*EXERCISE PROMPT*
From the records below, copy out each line that has the word "scrofa".

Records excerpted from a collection
= = = =
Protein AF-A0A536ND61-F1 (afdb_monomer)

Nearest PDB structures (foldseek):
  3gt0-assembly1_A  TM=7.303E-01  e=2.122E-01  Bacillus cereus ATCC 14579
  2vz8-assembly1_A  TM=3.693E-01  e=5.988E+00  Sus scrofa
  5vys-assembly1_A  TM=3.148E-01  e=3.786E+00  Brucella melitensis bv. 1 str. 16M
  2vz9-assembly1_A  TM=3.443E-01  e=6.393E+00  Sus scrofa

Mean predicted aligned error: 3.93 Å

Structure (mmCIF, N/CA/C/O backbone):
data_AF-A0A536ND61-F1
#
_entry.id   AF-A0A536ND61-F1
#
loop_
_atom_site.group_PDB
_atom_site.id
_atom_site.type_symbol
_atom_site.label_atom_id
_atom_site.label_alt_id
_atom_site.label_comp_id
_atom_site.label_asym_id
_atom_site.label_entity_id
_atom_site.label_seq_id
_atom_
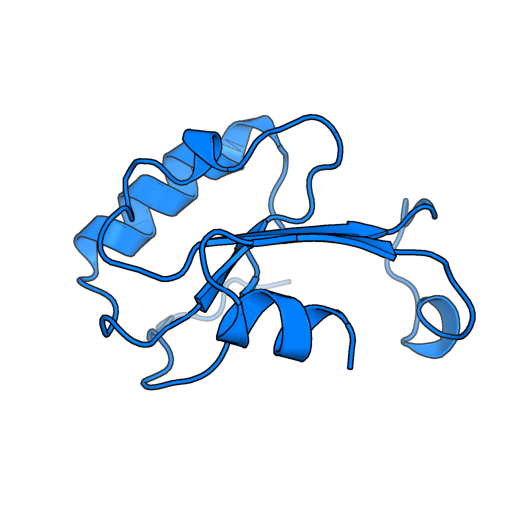site.pdbx_PDB_ins_code
_atom_site.Cartn_x
_atom_site.Cartn_y
_atom_site.Cartn_z
_atom_site.occupancy
_atom_site.B_iso_or_equiv
_atom_site.auth_seq_id
_atom_site.auth_comp_id
_atom_site.auth_asym_id
_atom_site.auth_atom_id
_atom_site.pdbx_PDB_model_num
ATOM 1 N N . MET A 1 1 ? -8.982 2.280 -20.149 1.00 50.47 1 MET A N 1
ATOM 2 C CA . MET A 1 1 ? -9.856 1.486 -19.258 1.00 50.47 1 MET A CA 1
ATOM 3 C C . MET A 1 1 ? -11.013 2.374 -18.837 1.00 50.47 1 MET A C 1
ATOM 5 O O . MET A 1 1 ? -10.730 3.400 -18.230 1.00 50.47 1 MET A O 1
ATOM 9 N N . PRO A 1 2 ? -12.271 2.075 -19.197 1.00 42.97 2 PRO A N 1
ATOM 10 C CA . PRO A 1 2 ? -13.396 2.869 -18.714 1.00 42.97 2 PRO A CA 1
ATOM 11 C C . PRO A 1 2 ? -13.485 2.752 -17.188 1.00 42.97 2 PRO A C 1
ATOM 13 O O . PRO A 1 2 ? -13.314 1.662 -16.632 1.00 42.97 2 PRO A O 1
ATOM 16 N N . ALA A 1 3 ? -13.717 3.875 -16.507 1.00 53.84 3 ALA A N 1
ATOM 17 C CA . ALA A 1 3 ? -13.972 3.877 -15.074 1.00 53.84 3 ALA A CA 1
ATOM 18 C C . ALA A 1 3 ? -15.231 3.042 -14.808 1.00 53.84 3 ALA A C 1
ATOM 20 O O . ALA A 1 3 ? -16.297 3.321 -15.356 1.00 53.84 3 ALA A O 1
ATOM 21 N N . ARG A 1 4 ? -15.107 1.986 -13.999 1.00 60.81 4 ARG A N 1
ATOM 22 C CA . ARG A 1 4 ? -16.263 1.182 -13.588 1.00 60.81 4 ARG A CA 1
ATOM 23 C C . ARG A 1 4 ? -17.148 2.081 -12.726 1.00 60.81 4 ARG A C 1
ATOM 25 O O . ARG A 1 4 ? -16.718 2.522 -11.661 1.00 60.81 4 ARG A O 1
ATOM 32 N N . THR A 1 5 ? -18.356 2.382 -13.185 1.00 59.06 5 THR A N 1
ATOM 33 C CA . THR A 1 5 ? -19.346 3.092 -12.373 1.00 59.06 5 THR A CA 1
ATOM 34 C C . THR A 1 5 ? -19.743 2.214 -11.182 1.00 59.06 5 THR A C 1
ATOM 36 O O . THR A 1 5 ? -20.011 1.024 -11.335 1.00 5
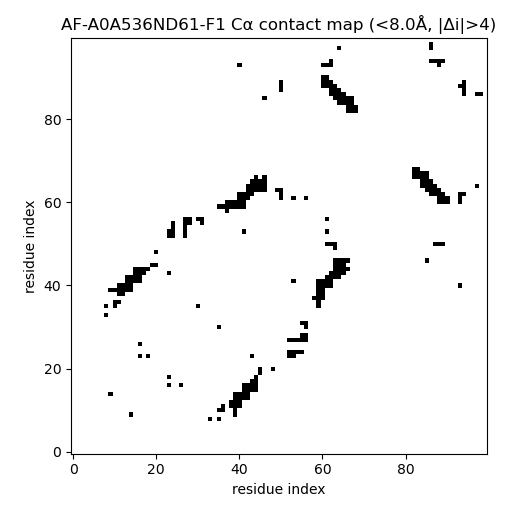9.06 5 THR A O 1
ATOM 39 N N . GLY A 1 6 ? -19.738 2.796 -9.977 1.00 67.44 6 GLY A N 1
ATOM 40 C CA . GLY A 1 6 ? -20.174 2.123 -8.747 1.00 67.44 6 GLY A CA 1
ATOM 41 C C . GLY A 1 6 ? -19.082 1.393 -7.956 1.00 67.44 6 GLY A C 1
ATOM 42 O O . GLY A 1 6 ? -19.303 0.262 -7.524 1.00 67.44 6 GLY A O 1
ATOM 43 N N . PHE A 1 7 ? -17.921 2.020 -7.726 1.00 78.69 7 PHE A N 1
ATOM 44 C CA . PHE A 1 7 ? -16.948 1.492 -6.762 1.00 78.69 7 PHE A CA 1
ATOM 45 C C . PHE A 1 7 ? -17.589 1.369 -5.372 1.00 78.69 7 PHE A C 1
ATOM 47 O O . PHE A 1 7 ? -18.055 2.351 -4.795 1.00 78.69 7 PHE A O 1
ATOM 54 N N . ARG A 1 8 ? -17.608 0.147 -4.835 1.00 84.81 8 ARG A N 1
ATOM 55 C CA . ARG A 1 8 ? -18.001 -0.141 -3.455 1.00 84.81 8 ARG A CA 1
ATOM 56 C C . ARG A 1 8 ? -16.788 -0.648 -2.701 1.00 84.81 8 ARG A C 1
ATOM 58 O O . ARG A 1 8 ? -16.023 -1.456 -3.228 1.00 84.81 8 ARG A O 1
ATOM 65 N N . LEU A 1 9 ? -16.645 -0.197 -1.462 1.00 89.38 9 LEU A N 1
ATOM 66 C CA . LEU A 1 9 ? -15.583 -0.678 -0.597 1.00 89.38 9 LEU A CA 1
ATOM 67 C C . LEU A 1 9 ? -15.800 -2.153 -0.243 1.00 89.38 9 LEU A C 1
ATOM 69 O O . LEU A 1 9 ? -16.931 -2.558 0.043 1.00 89.38 9 LEU A O 1
ATOM 73 N N . PRO A 1 10 ? -14.733 -2.964 -0.233 1.00 88.19 10 PRO A N 1
ATOM 74 C CA . PRO A 1 10 ? -14.822 -4.335 0.237 1.00 88.19 10 PRO A CA 1
ATOM 75 C C . PRO A 1 10 ? -15.112 -4.36
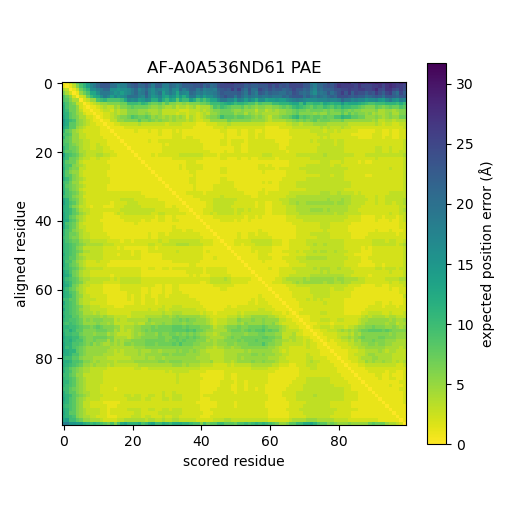7 1.745 1.00 88.19 10 PRO A C 1
ATOM 77 O O . PRO A 1 10 ? -14.552 -3.592 2.517 1.00 88.19 10 PRO A O 1
ATOM 80 N N . CYS A 1 11 ? -15.948 -5.312 2.184 1.00 85.19 11 CYS A N 1
ATOM 81 C CA . CYS A 1 11 ? -16.291 -5.471 3.604 1.00 85.19 11 CYS A CA 1
ATOM 82 C C . CYS A 1 11 ? -15.120 -5.995 4.461 1.00 85.19 11 CYS A C 1
ATOM 84 O O . CYS A 1 11 ? -15.132 -5.858 5.680 1.00 85.19 11 CYS A O 1
ATOM 86 N N . ARG A 1 12 ? -14.128 -6.639 3.830 1.00 89.75 12 ARG A N 1
ATOM 87 C CA . ARG A 1 12 ? -12.910 -7.191 4.445 1.00 89.75 12 ARG A CA 1
ATOM 88 C C . ARG A 1 12 ? -11.829 -7.361 3.384 1.00 89.75 12 ARG A C 1
ATOM 90 O O . ARG A 1 12 ? -12.151 -7.543 2.213 1.00 89.75 12 ARG A O 1
ATOM 97 N N . GLY A 1 13 ? -10.564 -7.407 3.795 1.00 94.94 13 GLY A N 1
ATOM 98 C CA . GLY A 1 13 ? -9.458 -7.705 2.886 1.00 94.94 13 GLY A CA 1
ATOM 99 C C . GLY A 1 13 ? -8.396 -6.617 2.864 1.00 94.94 13 GLY A C 1
ATOM 100 O O . GLY A 1 13 ? -8.107 -6.025 3.901 1.00 94.94 13 GLY A O 1
ATOM 101 N N . LEU A 1 14 ? -7.824 -6.407 1.680 1.00 96.56 14 LEU A N 1
ATOM 102 C CA . LEU A 1 14 ? -6.876 -5.340 1.383 1.00 96.56 14 LEU A CA 1
ATOM 103 C C . LEU A 1 14 ? -7.443 -4.465 0.265 1.00 96.56 14 LEU A C 1
ATOM 105 O O . LEU A 1 14 ? -8.003 -4.987 -0.701 1.00 96.56 14 LEU A O 1
ATOM 109 N N . LEU A 1 15 ? -7.264 -3.155 0.386 1.00 97.06 15 LEU A N 1
ATOM 110 C CA . LEU A 1 15 ? -7.481 -2.182 -0.674 1.00 97.06 15 LEU A CA 1
ATOM 111 C C . LEU A 1 15 ? -6.129 -1.575 -1.048 1.00 97.06 15 LEU A C 1
ATOM 113 O O . LEU A 1 15 ? -5.531 -0.853 -0.252 1.00 97.06 15 LEU A O 1
ATOM 117 N N . PHE A 1 16 ? -5.668 -1.863 -2.263 1.00 97.44 16 PHE A N 1
ATOM 118 C CA . PHE A 1 16 ? -4.447 -1.276 -2.804 1.00 97.44 16 PHE A CA 1
ATOM 119 C C . PHE A 1 16 ? -4.747 0.043 -3.520 1.00 97.44 16 PHE A C 1
ATOM 121 O O . PHE A 1 16 ? -5.567 0.087 -4.439 1.00 97.44 16 PHE A O 1
ATOM 128 N N . LEU A 1 17 ? -4.044 1.105 -3.136 1.00 97.38 17 LEU A N 1
ATOM 129 C CA . LEU A 1 17 ? -4.028 2.393 -3.819 1.00 97.38 17 LEU A CA 1
ATOM 130 C C . LEU A 1 17 ? -2.925 2.374 -4.885 1.00 97.38 17 LEU A C 1
ATOM 132 O O . LEU A 1 17 ? -1.820 2.871 -4.679 1.00 97.38 17 LEU A O 1
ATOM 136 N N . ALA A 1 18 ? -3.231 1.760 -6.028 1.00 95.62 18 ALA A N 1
= = = =
*REPLY*
  2vz8-assembly1_A  TM=3.693E-01  e=5.988E+00  Sus scrofa
  2vz9-assembly1_A  TM=3.443E-01  e=6.393E+00  Sus scrofa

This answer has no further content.